Output the line containing "ATOM 169 N N", then every remaining line of the entries below, exactly as written and with no other text.

─── INPUT

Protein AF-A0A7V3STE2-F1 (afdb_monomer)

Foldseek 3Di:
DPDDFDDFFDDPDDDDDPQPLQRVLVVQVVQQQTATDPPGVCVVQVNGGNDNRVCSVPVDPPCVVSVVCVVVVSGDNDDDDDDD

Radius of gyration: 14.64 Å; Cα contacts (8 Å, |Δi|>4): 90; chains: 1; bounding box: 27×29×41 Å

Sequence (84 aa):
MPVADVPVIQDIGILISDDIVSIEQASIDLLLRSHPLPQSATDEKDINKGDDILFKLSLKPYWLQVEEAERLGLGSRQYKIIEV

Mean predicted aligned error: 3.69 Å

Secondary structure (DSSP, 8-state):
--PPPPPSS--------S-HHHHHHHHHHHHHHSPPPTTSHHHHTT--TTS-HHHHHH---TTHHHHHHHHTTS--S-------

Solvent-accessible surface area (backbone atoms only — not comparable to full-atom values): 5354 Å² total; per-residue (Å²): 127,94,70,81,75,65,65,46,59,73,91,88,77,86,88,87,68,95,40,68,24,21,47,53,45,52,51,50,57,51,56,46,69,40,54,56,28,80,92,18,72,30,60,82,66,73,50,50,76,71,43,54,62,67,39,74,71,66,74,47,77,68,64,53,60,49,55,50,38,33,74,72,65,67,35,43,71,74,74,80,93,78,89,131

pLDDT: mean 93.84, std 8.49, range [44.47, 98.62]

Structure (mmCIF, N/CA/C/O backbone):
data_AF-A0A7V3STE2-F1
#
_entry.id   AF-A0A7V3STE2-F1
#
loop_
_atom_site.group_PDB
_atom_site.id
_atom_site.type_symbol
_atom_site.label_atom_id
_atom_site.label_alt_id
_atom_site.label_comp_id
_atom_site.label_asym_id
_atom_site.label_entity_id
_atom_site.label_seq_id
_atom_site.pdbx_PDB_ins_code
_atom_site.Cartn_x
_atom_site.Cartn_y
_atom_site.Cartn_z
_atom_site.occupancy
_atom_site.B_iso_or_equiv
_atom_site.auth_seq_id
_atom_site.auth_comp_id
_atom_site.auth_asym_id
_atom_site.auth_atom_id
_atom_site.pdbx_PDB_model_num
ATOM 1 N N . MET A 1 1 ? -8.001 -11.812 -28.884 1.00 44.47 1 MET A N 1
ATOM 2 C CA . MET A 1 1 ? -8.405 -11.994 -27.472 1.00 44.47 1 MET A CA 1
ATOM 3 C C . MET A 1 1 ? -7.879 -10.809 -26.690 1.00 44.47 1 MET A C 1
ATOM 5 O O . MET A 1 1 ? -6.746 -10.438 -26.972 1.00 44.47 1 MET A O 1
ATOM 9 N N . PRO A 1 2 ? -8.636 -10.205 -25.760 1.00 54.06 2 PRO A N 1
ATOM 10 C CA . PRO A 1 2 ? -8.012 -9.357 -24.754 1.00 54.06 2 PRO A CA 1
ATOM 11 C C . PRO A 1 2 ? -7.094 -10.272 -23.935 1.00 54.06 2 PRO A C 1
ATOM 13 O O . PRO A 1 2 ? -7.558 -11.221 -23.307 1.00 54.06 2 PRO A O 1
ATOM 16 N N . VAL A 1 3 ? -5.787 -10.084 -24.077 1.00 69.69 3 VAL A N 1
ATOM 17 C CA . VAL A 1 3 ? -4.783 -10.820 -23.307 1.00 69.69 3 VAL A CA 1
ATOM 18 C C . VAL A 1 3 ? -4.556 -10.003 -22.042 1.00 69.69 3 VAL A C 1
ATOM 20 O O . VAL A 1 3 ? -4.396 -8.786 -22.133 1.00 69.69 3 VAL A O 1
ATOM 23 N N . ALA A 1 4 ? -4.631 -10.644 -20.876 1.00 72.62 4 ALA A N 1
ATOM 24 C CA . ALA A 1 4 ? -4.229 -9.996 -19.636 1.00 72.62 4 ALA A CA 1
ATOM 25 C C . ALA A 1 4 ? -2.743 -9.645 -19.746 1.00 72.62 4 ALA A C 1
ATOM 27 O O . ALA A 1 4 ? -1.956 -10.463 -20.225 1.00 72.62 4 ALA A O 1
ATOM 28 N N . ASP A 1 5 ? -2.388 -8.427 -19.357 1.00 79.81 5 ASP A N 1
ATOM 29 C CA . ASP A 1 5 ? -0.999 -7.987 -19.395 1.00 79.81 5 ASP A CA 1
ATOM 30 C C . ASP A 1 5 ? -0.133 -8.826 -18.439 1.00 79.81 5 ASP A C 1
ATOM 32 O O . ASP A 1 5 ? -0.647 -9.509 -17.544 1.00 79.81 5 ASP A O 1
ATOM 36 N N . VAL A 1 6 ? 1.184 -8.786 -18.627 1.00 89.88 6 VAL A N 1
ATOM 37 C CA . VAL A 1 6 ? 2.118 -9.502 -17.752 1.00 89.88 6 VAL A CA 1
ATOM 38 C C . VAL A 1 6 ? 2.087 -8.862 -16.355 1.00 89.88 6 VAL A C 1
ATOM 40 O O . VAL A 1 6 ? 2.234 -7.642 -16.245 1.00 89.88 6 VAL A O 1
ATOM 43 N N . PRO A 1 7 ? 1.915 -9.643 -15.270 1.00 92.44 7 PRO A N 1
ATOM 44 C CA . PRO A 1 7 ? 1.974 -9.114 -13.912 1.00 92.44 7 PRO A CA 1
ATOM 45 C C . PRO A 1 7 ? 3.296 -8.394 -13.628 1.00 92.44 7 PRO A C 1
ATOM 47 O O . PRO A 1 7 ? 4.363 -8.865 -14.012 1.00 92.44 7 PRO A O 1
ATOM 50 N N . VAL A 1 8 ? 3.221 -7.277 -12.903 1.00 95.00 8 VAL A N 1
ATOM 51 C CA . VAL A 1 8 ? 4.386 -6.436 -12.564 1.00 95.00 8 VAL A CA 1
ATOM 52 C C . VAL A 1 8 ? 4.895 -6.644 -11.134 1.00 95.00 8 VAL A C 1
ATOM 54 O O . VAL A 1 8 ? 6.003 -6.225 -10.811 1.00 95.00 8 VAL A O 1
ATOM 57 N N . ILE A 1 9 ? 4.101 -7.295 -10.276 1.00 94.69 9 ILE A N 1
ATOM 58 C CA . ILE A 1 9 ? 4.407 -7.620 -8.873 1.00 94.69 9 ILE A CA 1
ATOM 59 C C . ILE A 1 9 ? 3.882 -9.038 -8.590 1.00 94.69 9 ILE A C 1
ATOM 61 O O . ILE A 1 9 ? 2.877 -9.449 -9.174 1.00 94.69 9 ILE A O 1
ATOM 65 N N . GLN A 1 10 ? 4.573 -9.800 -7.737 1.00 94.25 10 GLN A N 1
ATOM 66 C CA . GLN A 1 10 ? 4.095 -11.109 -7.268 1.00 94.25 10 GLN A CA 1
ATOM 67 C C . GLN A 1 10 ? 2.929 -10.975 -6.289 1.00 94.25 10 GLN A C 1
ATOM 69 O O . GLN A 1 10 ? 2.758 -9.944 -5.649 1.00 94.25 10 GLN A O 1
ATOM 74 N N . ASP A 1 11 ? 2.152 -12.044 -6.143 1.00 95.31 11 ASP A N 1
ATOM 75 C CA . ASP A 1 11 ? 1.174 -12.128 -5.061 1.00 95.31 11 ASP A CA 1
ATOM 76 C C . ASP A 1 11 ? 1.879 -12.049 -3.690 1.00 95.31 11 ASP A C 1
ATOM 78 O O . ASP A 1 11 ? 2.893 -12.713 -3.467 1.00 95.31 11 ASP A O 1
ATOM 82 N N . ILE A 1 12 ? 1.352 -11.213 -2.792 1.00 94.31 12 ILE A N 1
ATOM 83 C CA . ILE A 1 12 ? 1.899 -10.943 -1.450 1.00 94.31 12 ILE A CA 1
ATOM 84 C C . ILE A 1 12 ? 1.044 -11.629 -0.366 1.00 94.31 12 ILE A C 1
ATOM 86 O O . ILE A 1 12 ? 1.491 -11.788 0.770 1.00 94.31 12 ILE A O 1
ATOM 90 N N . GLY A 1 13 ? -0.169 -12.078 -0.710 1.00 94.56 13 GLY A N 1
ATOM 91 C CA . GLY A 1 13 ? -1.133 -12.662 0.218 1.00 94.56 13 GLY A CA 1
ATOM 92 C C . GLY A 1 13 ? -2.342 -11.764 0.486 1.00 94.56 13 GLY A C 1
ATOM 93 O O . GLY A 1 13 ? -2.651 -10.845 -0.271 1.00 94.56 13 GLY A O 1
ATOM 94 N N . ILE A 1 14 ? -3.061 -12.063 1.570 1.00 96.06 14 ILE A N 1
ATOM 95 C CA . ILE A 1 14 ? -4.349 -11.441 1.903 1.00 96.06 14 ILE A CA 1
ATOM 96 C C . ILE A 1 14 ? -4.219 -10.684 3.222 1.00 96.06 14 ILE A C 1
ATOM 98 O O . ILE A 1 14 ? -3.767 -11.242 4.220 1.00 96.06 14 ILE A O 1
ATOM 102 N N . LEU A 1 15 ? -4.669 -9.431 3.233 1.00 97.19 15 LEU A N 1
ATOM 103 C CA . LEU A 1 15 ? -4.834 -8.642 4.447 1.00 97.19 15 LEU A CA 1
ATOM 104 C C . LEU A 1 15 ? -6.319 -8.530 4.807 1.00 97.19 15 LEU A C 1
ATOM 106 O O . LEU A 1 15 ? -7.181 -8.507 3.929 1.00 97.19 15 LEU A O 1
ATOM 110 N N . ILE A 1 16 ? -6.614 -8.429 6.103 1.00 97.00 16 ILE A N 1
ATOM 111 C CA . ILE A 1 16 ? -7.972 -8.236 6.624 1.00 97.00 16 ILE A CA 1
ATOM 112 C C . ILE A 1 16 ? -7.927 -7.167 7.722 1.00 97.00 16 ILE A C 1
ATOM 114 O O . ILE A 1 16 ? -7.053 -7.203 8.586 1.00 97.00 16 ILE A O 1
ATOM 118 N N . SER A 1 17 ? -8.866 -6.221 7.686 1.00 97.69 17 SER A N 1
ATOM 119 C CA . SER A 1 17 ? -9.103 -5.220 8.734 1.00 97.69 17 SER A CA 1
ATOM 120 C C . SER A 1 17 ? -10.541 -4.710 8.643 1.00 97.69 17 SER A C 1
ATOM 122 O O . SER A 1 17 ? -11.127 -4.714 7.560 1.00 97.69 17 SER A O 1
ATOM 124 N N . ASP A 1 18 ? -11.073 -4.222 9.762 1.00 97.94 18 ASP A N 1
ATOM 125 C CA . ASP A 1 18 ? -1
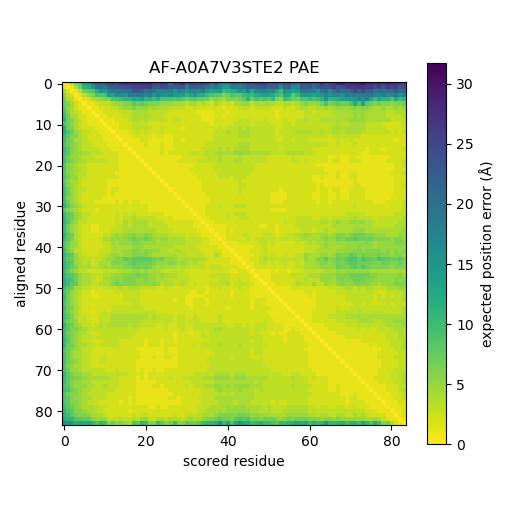2.360 -3.518 9.816 1.00 97.94 18 ASP A CA 1
ATOM 126 C C . ASP A 1 18 ? -12.218 -2.007 9.524 1.00 97.94 18 ASP A C 1
ATOM 128 O O . ASP A 1 18 ? -13.217 -1.320 9.314 1.00 97.94 18 ASP A O 1
ATOM 132 N N . ASP A 1 19 ? -10.986 -1.476 9.501 1.00 98.38 19 ASP A N 1
ATOM 133 C CA . ASP A 1 19 ? -10.687 -0.080 9.147 1.00 98.38 19 ASP A CA 1
ATOM 134 C C . ASP A 1 19 ? -10.138 0.003 7.712 1.00 98.38 19 ASP A C 1
ATOM 136 O O . ASP A 1 19 ? -9.037 -0.474 7.410 1.00 98.38 19 ASP A O 1
ATOM 140 N N . ILE A 1 20 ? -10.917 0.651 6.839 1.00 97.75 20 ILE A N 1
ATOM 141 C CA . ILE A 1 20 ? -10.660 0.772 5.398 1.00 97.75 20 ILE A CA 1
ATOM 142 C C . ILE A 1 20 ? -9.413 1.599 5.058 1.00 97.75 20 ILE A C 1
ATOM 144 O O . ILE A 1 20 ? -8.777 1.367 4.035 1.00 97.75 20 ILE A O 1
ATOM 148 N N . VAL A 1 21 ? -9.030 2.557 5.899 1.00 98.62 21 VAL A N 1
ATOM 149 C CA . VAL A 1 21 ? -7.838 3.381 5.658 1.00 98.62 21 VAL A CA 1
ATOM 150 C C . VAL A 1 21 ? -6.591 2.607 6.074 1.00 98.62 21 VAL A C 1
ATOM 152 O O . VAL A 1 21 ? -5.593 2.600 5.351 1.00 98.62 21 VAL A O 1
ATOM 155 N N . SER A 1 22 ? -6.664 1.899 7.202 1.00 98.56 22 SER A N 1
ATOM 156 C CA . SER A 1 22 ? -5.548 1.118 7.738 1.00 98.56 22 SER A CA 1
ATOM 157 C C . SER A 1 22 ? -5.131 -0.016 6.796 1.00 98.56 22 SER A C 1
ATOM 159 O O . SER A 1 22 ? -3.937 -0.247 6.595 1.00 98.56 22 SER A O 1
ATOM 161 N N . ILE A 1 23 ? -6.107 -0.694 6.178 1.00 98.19 23 ILE A N 1
ATOM 162 C CA . ILE A 1 23 ? -5.870 -1.831 5.283 1.00 98.19 23 ILE A CA 1
ATOM 163 C C . ILE A 1 23 ? -5.254 -1.399 3.957 1.00 98.19 23 ILE A C 1
ATOM 165 O O . ILE A 1
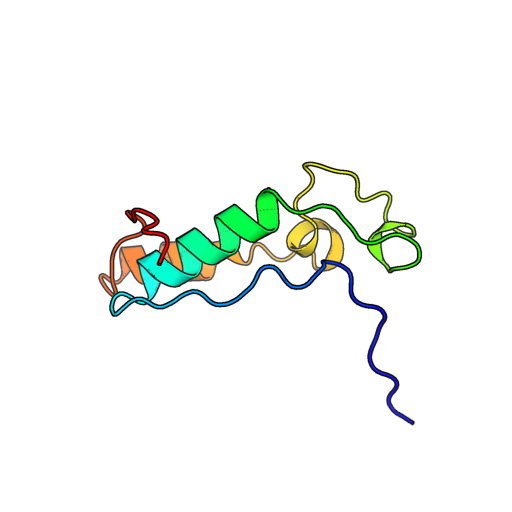 23 ? -4.323 -2.042 3.468 1.00 98.19 23 ILE A O 1
ATOM 169 N N . GLU A 1 24 ? -5.721 -0.280 3.405 1.00 97.81 24 GLU A N 1
ATOM 170 C CA . GLU A 1 24 ? -5.162 0.293 2.184 1.00 97.81 24 GLU A CA 1
ATOM 171 C C . GLU A 1 24 ? -3.748 0.813 2.443 1.00 97.81 24 GLU A C 1
ATOM 173 O O . GLU A 1 24 ? -2.838 0.513 1.672 1.00 97.81 24 GLU A O 1
ATOM 178 N N . GLN A 1 25 ? -3.511 1.502 3.566 1.00 98.44 25 GLN A N 1
ATOM 179 C CA . GLN A 1 25 ? -2.161 1.941 3.926 1.00 98.44 25 GLN A CA 1
ATOM 180 C C . GLN A 1 25 ? -1.196 0.755 4.086 1.00 98.44 25 GLN A C 1
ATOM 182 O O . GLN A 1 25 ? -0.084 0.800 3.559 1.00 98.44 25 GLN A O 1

──────

**WRITTEN SOLUTION:**
ATOM 169 N N . GLU A 1 24 ? -5.721 -0.280 3.405 1.00 97.81 24 GLU A N 1
ATOM 170 C CA . GLU A 1 24 ? -5.162 0.293 2.184 1.00 97.81 24 GLU A CA 1
ATOM 171 C C . GLU A 1 24 ? -3.748 0.813 2.443 1.00 97.81 24 GLU A C 1
ATOM 173 O O . GLU A 1 24 ? -2.838 0.513 1.672 1.00 97.81 24 GLU A O 1
ATOM 178 N N . GLN A 1 25 ? -3.511 1.502 3.566 1.00 98.44 25 GLN A N 1
ATOM 179 C CA . GLN A 1 25 ? -2.161 1.941 3.926 1.00 98.44 25 GLN A CA 1
ATOM 180 C C . GLN A 1 25 ? -1.196 0.755 4.086 1.00 98.44 25 GLN A C 1
ATOM 182 O O . GLN A 1 25 ? -0.084 0.800 3.559 1.00 98.44 25 GLN A O 1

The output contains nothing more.